══ Data in this exercise ══

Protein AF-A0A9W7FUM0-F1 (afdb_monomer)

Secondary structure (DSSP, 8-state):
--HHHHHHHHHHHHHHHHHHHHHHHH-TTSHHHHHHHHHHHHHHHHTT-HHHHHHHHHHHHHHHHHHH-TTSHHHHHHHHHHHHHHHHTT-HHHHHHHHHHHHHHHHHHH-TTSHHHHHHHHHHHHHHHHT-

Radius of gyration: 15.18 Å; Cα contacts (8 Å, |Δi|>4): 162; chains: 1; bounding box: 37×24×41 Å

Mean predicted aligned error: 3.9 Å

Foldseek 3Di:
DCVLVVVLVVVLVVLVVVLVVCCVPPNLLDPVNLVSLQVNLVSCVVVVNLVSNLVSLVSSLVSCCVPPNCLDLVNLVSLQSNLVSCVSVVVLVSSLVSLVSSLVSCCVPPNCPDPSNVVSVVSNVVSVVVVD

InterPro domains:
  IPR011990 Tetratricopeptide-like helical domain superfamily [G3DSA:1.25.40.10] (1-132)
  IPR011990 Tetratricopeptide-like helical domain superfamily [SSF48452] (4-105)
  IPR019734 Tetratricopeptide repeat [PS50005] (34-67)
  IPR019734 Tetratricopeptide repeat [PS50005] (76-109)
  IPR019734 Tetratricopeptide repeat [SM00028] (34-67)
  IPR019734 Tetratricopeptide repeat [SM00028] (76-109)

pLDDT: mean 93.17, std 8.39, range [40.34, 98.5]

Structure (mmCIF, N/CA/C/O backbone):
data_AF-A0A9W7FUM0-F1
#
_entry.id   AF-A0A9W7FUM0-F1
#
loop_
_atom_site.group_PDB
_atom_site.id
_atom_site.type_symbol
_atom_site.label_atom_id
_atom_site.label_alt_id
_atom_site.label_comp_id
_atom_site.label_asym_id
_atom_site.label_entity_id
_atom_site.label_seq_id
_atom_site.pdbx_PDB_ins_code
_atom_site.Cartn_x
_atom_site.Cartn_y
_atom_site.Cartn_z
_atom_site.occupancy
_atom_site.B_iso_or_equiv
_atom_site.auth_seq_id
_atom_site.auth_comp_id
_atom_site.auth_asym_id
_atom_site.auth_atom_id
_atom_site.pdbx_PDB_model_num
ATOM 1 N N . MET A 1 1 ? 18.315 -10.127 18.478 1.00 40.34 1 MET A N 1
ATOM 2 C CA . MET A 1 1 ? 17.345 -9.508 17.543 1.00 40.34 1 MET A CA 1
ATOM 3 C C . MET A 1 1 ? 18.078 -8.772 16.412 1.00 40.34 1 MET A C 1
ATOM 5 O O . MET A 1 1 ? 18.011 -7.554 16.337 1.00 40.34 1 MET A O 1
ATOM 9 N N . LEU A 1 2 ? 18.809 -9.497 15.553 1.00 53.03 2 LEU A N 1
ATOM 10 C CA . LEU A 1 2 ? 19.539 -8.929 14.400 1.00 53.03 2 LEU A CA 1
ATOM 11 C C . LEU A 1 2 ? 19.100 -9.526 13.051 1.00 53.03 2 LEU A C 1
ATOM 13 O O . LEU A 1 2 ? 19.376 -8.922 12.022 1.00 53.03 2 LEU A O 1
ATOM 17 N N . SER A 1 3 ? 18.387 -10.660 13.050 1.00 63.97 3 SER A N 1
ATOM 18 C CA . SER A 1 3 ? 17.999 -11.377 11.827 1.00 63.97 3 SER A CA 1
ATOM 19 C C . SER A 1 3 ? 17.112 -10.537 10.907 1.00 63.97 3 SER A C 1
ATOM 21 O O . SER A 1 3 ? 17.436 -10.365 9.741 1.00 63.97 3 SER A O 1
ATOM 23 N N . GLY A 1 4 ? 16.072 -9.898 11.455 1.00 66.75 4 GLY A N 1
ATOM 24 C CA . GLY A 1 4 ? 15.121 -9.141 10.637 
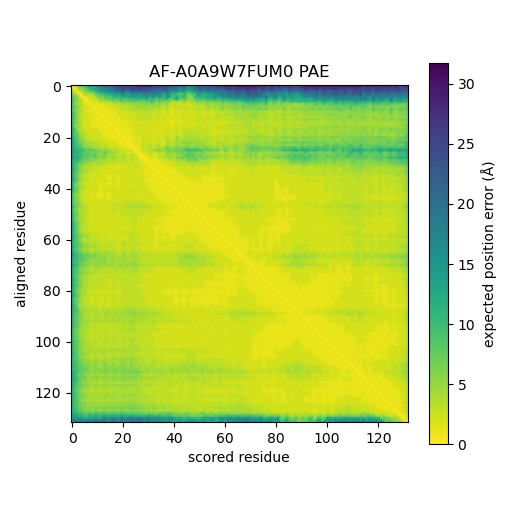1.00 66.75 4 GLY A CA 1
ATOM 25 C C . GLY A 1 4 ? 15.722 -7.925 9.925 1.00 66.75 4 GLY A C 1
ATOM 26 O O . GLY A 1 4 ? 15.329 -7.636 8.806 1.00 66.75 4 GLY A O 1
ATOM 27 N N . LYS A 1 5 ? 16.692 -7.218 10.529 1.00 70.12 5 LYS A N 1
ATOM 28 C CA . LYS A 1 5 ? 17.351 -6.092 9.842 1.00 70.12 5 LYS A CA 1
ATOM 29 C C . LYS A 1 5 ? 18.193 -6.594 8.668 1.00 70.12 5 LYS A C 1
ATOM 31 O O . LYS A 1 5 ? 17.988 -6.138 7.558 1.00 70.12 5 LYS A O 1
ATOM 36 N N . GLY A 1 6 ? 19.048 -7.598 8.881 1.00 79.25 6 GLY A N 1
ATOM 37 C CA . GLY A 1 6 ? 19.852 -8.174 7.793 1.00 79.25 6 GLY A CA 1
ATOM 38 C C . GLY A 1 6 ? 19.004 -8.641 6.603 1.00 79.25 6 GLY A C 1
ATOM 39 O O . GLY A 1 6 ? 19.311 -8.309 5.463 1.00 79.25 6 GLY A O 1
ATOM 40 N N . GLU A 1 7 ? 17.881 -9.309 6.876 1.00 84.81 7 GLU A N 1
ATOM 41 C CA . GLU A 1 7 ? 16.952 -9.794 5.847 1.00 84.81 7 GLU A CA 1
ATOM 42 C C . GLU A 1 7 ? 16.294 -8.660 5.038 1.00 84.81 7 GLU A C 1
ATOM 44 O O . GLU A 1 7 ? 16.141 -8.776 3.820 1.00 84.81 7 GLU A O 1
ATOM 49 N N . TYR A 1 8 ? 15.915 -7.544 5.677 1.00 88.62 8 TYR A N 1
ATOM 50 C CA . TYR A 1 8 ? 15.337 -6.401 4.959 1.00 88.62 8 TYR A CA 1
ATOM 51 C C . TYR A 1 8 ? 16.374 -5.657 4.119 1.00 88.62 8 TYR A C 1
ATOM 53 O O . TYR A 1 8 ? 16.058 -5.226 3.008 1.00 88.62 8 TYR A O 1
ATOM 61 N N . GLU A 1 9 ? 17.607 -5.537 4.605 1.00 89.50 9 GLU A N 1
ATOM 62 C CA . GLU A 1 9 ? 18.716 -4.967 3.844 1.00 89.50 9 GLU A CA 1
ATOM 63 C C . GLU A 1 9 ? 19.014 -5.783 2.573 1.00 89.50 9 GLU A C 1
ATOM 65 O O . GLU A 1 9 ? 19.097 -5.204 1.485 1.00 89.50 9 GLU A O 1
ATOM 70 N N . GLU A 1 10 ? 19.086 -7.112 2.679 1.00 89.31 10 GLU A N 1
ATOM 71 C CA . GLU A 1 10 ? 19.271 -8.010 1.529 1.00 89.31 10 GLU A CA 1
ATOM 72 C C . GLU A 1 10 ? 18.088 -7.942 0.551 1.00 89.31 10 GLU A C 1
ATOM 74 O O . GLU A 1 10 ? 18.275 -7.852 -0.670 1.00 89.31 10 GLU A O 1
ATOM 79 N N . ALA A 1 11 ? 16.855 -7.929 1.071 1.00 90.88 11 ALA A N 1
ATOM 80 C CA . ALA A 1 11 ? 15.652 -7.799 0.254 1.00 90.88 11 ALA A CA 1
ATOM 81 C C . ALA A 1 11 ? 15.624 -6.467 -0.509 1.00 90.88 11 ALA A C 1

═══

Task statement
Find each line in the records holding the string "like" and show it.

Reply to the exercise
  IPR011990 Tetratricopeptide-like helical domain superfamily [G3DSA:1.25.40.10] (1-132)
  IPR011990 Tetratricopeptide-like helical domain superfamily [SSF48452] (4-105)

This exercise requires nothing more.